INPUT DATA:
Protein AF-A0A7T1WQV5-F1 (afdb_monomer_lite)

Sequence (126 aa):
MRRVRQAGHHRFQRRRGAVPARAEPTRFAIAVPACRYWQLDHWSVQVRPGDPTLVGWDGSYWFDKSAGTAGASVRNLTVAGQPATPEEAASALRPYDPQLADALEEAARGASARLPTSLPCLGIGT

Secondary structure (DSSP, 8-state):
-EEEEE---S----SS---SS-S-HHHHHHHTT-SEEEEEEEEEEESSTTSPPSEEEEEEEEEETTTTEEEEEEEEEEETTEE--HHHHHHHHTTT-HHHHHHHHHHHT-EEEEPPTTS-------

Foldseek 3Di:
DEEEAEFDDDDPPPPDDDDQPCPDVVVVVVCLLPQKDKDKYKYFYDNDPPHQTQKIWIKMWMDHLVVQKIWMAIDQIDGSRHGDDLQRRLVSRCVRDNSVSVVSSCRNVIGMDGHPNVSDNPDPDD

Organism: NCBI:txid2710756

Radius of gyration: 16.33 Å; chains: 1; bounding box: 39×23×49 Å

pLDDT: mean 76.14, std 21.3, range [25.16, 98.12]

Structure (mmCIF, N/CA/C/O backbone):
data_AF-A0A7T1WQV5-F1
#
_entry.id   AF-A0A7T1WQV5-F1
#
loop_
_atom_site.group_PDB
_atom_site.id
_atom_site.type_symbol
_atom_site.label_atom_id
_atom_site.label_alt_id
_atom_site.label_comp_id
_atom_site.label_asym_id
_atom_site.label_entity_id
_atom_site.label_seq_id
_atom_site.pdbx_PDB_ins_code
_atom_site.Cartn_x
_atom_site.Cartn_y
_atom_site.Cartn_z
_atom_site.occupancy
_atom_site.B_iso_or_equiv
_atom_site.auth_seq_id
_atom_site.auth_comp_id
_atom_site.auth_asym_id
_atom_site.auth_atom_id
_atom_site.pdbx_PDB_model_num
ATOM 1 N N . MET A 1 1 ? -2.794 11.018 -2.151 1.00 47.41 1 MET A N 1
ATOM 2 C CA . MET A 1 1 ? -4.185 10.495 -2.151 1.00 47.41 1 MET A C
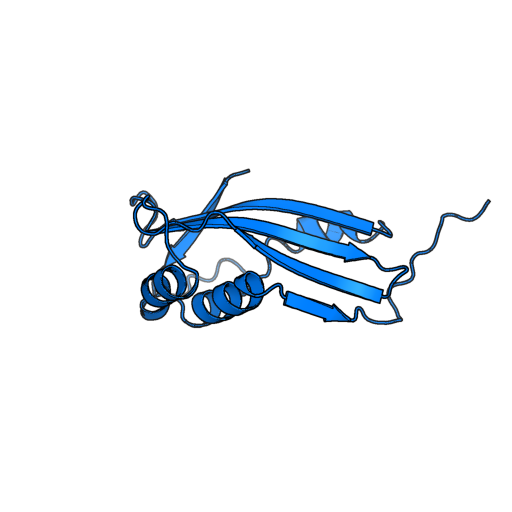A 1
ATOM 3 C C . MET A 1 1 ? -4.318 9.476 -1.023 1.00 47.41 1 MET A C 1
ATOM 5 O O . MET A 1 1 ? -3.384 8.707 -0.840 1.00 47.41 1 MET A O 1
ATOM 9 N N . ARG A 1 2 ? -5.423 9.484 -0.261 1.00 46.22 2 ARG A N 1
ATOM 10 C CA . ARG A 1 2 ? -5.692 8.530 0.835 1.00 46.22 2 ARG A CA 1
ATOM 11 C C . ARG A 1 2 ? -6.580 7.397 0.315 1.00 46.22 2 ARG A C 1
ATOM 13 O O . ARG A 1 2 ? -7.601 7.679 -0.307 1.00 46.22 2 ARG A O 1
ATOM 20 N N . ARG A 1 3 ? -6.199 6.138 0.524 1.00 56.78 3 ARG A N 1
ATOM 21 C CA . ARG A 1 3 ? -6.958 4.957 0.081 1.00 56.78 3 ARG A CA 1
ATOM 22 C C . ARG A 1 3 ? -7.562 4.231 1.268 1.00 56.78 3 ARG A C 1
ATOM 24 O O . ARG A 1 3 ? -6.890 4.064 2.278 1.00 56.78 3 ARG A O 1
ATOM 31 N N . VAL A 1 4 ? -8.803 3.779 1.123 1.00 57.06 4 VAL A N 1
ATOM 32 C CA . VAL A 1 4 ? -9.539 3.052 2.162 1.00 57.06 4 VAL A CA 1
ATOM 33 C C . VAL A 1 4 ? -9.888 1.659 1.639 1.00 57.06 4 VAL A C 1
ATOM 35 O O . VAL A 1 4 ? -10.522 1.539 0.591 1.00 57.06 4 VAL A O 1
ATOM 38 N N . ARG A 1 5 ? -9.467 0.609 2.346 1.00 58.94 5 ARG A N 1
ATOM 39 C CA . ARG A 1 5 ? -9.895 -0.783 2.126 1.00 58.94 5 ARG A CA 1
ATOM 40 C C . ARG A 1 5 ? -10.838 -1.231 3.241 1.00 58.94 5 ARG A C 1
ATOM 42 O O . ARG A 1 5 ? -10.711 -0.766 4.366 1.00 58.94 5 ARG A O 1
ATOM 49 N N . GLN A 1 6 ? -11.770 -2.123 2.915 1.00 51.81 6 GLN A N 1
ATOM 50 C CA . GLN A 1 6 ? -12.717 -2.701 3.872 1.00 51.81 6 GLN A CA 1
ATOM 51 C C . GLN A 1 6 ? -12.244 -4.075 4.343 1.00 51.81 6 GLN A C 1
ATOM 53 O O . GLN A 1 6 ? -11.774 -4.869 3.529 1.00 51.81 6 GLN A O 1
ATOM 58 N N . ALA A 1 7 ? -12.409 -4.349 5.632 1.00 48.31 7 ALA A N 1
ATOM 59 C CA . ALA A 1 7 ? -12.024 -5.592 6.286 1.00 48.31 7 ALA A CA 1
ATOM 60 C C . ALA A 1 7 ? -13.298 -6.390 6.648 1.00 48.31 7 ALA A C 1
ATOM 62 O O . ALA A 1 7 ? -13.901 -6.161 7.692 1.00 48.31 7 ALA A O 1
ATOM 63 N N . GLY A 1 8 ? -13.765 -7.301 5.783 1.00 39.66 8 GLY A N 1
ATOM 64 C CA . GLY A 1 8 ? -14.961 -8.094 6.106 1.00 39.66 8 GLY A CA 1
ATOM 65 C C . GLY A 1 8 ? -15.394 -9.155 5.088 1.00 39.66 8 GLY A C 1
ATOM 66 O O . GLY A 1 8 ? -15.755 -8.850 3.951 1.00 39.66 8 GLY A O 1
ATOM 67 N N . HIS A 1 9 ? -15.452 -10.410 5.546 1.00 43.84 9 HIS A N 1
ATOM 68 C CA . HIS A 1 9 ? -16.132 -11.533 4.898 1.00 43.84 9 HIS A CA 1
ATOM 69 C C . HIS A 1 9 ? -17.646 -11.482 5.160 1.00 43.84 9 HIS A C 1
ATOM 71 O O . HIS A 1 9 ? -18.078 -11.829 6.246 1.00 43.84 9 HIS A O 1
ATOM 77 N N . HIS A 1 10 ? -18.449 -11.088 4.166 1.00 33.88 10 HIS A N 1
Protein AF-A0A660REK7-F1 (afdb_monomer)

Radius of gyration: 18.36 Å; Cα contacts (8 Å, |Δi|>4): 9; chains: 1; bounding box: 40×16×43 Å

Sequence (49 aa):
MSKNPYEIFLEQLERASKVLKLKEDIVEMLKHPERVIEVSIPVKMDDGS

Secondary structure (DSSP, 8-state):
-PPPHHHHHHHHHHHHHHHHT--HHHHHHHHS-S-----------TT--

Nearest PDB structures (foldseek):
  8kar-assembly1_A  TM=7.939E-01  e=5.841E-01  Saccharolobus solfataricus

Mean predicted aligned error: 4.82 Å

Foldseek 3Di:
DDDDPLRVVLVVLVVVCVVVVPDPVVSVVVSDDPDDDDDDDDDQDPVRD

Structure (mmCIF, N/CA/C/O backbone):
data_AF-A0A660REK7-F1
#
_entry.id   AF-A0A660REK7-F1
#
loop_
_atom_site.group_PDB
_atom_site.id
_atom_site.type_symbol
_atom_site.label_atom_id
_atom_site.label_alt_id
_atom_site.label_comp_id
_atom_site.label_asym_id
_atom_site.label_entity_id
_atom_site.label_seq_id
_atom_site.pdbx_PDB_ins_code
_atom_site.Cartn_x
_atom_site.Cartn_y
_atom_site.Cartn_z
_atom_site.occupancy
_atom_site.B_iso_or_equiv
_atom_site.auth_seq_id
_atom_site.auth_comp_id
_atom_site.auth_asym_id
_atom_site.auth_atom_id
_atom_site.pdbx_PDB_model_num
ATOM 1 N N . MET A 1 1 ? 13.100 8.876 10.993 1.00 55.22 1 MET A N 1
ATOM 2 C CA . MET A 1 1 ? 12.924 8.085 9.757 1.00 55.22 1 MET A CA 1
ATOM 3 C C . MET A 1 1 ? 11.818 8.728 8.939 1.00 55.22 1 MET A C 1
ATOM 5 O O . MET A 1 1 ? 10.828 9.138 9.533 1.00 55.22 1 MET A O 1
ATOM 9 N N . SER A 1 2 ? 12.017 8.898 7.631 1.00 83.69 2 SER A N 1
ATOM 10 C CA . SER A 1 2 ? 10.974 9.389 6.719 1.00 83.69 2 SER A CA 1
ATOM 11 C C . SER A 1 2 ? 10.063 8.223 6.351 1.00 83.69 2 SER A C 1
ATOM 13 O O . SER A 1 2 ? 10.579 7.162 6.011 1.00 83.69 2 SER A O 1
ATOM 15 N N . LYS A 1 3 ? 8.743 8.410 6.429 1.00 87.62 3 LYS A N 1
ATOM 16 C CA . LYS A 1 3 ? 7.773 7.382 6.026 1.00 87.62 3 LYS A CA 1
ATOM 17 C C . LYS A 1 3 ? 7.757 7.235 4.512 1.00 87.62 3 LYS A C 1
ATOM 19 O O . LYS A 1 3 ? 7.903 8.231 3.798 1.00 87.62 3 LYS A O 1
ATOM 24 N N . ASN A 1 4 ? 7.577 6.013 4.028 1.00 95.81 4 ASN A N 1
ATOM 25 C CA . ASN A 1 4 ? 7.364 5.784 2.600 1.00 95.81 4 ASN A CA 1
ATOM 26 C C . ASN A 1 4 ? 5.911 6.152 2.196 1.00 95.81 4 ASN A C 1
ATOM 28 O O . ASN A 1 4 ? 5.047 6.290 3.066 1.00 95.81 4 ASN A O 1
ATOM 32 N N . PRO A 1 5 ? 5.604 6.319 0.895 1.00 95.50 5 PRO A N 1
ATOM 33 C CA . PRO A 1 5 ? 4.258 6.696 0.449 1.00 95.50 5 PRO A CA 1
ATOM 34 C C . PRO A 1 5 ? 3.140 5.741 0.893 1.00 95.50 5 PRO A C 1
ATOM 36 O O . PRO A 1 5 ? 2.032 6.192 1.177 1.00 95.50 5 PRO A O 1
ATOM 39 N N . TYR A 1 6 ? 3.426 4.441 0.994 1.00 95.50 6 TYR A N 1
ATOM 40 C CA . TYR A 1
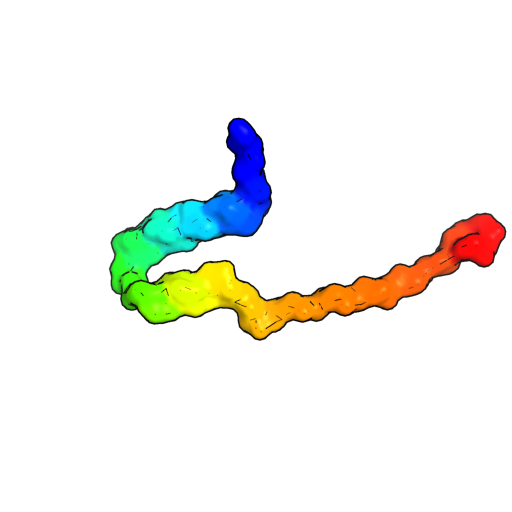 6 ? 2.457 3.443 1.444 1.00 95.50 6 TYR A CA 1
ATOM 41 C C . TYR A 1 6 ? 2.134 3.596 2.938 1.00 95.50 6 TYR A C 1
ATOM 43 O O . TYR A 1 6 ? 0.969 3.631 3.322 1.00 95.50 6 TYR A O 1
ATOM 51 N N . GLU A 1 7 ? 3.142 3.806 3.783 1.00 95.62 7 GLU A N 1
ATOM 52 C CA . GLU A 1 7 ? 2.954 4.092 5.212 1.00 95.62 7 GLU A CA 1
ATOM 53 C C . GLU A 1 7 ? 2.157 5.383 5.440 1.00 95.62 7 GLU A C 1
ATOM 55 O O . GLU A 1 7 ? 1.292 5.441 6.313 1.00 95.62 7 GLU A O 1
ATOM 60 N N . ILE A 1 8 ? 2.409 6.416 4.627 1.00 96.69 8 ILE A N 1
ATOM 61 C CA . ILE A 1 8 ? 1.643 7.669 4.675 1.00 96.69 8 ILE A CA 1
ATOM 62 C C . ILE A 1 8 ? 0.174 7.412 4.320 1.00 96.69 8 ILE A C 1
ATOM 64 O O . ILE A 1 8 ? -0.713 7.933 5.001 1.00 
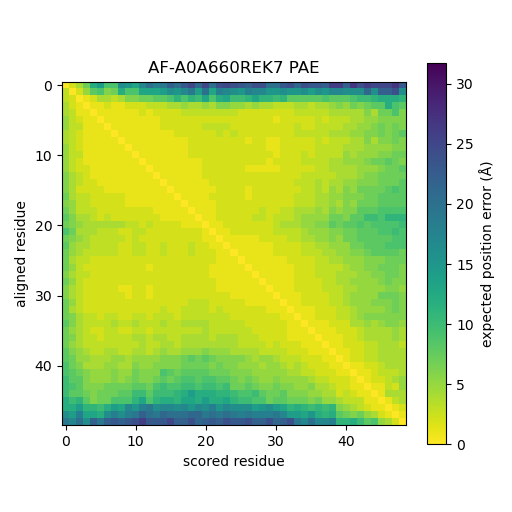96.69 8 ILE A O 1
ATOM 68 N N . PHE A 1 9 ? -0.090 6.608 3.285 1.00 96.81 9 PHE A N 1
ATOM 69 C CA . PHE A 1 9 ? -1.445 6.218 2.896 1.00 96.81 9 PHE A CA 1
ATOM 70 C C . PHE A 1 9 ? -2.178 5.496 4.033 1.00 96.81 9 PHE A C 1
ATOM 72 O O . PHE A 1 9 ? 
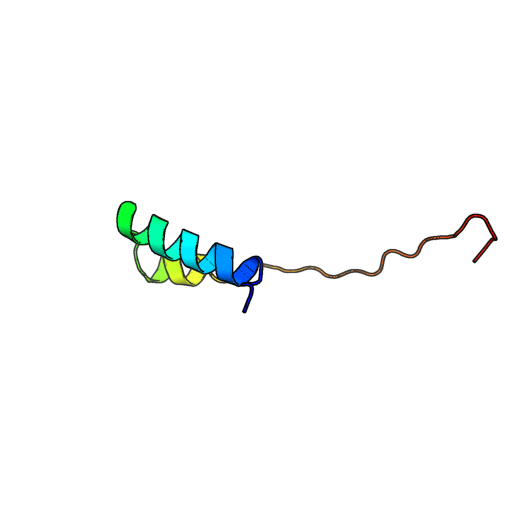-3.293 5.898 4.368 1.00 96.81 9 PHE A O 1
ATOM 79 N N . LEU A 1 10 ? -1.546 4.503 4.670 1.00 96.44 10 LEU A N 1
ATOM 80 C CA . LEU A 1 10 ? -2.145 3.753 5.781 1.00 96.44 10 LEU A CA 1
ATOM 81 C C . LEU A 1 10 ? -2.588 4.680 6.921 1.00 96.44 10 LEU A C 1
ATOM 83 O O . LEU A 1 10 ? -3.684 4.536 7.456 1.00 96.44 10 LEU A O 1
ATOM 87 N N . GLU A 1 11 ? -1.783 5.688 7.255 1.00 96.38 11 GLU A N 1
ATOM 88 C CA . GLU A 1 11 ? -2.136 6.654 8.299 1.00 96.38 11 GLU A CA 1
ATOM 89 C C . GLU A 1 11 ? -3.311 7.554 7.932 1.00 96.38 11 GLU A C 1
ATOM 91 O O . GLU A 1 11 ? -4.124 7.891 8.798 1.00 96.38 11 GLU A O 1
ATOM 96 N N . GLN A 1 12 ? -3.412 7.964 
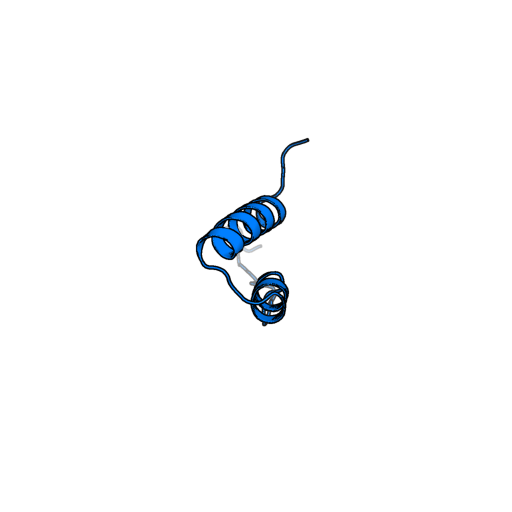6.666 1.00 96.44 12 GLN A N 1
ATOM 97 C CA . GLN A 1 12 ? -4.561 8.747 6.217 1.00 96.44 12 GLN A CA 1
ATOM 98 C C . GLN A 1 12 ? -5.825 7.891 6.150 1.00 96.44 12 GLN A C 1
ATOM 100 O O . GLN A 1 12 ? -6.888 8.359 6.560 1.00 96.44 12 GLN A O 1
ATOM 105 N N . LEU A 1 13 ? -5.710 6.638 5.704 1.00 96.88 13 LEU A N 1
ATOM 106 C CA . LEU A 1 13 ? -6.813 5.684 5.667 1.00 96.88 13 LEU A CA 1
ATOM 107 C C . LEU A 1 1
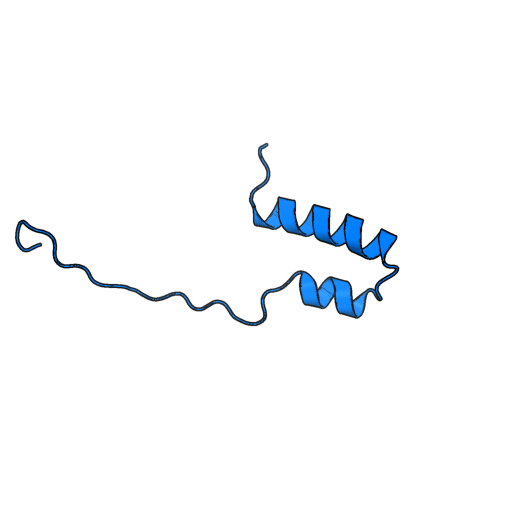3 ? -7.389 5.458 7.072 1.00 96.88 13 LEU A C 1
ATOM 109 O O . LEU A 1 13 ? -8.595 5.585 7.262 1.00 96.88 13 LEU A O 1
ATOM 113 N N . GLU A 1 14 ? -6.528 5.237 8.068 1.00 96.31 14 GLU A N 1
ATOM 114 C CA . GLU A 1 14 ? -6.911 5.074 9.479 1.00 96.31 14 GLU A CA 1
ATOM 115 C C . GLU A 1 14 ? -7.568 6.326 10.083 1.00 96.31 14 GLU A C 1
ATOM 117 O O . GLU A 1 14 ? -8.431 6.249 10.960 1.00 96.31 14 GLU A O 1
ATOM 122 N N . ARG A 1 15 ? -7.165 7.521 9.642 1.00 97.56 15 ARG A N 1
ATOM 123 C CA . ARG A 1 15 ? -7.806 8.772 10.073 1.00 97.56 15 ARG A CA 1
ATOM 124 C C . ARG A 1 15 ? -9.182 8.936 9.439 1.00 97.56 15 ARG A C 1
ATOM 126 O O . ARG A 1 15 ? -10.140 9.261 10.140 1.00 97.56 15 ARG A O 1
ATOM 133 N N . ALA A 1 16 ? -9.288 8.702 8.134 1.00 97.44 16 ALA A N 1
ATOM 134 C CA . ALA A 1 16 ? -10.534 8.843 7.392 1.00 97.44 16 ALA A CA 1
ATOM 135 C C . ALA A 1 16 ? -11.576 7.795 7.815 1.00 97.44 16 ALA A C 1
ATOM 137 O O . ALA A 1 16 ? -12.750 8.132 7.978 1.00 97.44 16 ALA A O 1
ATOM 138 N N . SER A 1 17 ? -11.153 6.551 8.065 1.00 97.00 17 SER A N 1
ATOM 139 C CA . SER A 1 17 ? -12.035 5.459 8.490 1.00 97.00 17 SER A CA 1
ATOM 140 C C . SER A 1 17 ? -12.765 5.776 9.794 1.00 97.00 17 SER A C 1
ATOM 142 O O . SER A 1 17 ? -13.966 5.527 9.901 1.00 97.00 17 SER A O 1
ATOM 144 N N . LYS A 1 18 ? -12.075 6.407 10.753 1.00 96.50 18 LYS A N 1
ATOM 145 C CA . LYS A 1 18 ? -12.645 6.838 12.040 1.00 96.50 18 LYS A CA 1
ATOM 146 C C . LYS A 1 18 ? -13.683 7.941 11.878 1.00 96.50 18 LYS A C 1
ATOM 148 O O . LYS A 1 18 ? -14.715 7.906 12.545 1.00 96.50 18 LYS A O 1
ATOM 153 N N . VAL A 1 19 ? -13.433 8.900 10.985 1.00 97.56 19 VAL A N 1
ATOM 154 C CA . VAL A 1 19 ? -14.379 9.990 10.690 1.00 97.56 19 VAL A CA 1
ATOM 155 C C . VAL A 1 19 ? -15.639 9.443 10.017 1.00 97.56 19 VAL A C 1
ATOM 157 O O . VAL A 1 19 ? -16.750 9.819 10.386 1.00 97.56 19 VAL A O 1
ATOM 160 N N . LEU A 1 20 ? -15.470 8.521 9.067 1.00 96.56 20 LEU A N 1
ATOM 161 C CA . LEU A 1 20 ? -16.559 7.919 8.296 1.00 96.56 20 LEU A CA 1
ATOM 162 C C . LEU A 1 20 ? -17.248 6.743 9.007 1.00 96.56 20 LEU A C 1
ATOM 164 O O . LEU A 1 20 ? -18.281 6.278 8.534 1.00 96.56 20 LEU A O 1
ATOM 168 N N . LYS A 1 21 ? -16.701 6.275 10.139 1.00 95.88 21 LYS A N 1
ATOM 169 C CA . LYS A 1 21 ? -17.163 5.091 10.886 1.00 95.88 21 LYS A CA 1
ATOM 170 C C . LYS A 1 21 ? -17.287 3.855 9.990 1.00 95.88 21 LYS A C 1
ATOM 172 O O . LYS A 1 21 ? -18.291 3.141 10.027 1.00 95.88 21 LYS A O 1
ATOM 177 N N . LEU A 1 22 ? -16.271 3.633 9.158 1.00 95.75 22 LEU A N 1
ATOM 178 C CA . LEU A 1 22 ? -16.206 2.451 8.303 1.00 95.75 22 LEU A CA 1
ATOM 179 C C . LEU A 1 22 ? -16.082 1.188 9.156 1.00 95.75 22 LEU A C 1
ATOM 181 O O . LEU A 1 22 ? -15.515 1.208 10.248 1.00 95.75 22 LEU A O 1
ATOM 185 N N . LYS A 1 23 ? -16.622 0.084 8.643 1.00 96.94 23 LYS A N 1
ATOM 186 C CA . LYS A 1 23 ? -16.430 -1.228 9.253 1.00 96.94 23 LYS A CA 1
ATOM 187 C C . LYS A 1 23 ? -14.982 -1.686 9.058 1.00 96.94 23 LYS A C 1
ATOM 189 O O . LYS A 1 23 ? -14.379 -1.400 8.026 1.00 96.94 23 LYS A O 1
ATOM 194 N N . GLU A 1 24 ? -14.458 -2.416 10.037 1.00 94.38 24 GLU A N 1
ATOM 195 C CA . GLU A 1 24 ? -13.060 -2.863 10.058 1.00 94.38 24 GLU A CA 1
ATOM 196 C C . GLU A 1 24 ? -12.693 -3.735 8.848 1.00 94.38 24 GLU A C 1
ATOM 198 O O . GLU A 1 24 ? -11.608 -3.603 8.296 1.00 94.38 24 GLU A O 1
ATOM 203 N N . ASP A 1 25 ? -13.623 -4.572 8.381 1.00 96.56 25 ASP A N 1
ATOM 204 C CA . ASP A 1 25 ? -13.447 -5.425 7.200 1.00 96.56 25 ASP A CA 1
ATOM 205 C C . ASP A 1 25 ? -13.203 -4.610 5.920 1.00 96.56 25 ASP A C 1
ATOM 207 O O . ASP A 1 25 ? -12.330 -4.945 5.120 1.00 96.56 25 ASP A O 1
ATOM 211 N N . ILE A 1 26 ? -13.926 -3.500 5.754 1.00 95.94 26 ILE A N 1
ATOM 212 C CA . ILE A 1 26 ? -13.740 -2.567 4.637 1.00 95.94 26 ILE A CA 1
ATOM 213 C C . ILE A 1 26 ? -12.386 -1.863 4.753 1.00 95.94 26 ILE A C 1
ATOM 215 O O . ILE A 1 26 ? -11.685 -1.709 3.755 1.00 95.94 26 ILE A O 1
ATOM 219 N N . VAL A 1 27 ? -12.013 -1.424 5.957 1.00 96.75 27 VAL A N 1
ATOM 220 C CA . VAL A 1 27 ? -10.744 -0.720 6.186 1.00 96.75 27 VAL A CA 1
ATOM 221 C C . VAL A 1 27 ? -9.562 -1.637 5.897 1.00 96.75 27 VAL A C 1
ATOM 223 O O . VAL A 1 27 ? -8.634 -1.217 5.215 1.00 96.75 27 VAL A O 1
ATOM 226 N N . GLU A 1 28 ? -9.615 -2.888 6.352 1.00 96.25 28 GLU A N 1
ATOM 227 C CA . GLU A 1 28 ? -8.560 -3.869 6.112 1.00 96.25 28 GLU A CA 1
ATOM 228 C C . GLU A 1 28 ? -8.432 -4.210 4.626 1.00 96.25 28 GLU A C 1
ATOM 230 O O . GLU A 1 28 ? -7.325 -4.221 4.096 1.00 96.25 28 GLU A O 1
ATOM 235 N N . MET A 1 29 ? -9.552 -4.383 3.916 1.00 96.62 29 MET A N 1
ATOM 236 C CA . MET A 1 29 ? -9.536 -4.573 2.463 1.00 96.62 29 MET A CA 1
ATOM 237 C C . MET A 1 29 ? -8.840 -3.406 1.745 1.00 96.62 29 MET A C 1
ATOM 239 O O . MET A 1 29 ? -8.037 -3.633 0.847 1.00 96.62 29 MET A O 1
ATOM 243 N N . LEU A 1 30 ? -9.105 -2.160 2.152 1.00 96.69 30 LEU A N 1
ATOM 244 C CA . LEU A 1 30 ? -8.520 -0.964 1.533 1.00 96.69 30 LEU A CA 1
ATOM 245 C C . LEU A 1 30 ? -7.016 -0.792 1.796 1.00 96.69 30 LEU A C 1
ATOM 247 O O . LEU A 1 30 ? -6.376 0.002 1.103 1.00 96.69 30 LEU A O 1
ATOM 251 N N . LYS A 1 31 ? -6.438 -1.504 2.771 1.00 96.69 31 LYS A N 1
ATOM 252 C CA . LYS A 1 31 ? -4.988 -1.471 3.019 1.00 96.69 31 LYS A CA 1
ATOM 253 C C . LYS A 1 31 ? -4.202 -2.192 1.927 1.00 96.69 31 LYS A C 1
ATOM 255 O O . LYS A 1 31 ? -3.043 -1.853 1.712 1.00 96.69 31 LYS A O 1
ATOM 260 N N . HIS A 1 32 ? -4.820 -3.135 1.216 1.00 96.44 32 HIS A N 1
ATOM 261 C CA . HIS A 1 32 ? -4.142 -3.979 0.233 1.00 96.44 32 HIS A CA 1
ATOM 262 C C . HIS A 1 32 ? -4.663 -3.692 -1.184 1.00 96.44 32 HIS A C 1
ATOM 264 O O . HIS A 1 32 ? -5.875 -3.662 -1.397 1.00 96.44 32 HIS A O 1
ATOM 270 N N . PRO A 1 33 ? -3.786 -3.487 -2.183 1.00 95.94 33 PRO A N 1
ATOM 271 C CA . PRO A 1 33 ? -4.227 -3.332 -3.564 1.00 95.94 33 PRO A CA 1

PROBLEM REQUIREMENTS: A clean copy is needed of the lines above from the one with "ATOM 60 N N" up to and including the one with "96.69 8 ILE A O 1". Please set it down exactly, with no pictures.

TASK RESULT:
ATOM 60 N N . ILE A 1 8 ? 2.409 6.416 4.627 1.00 96.69 8 ILE A N 1
ATOM 61 C CA . ILE A 1 8 ? 1.643 7.669 4.675 1.00 96.69 8 ILE A CA 1
ATOM 62 C C . ILE A 1 8 ? 0.174 7.412 4.320 1.00 96.69 8 ILE A C 1
ATOM 64 O O . ILE A 1 8 ? -0.713 7.933 5.001 1.00 
96.69 8 ILE A O 1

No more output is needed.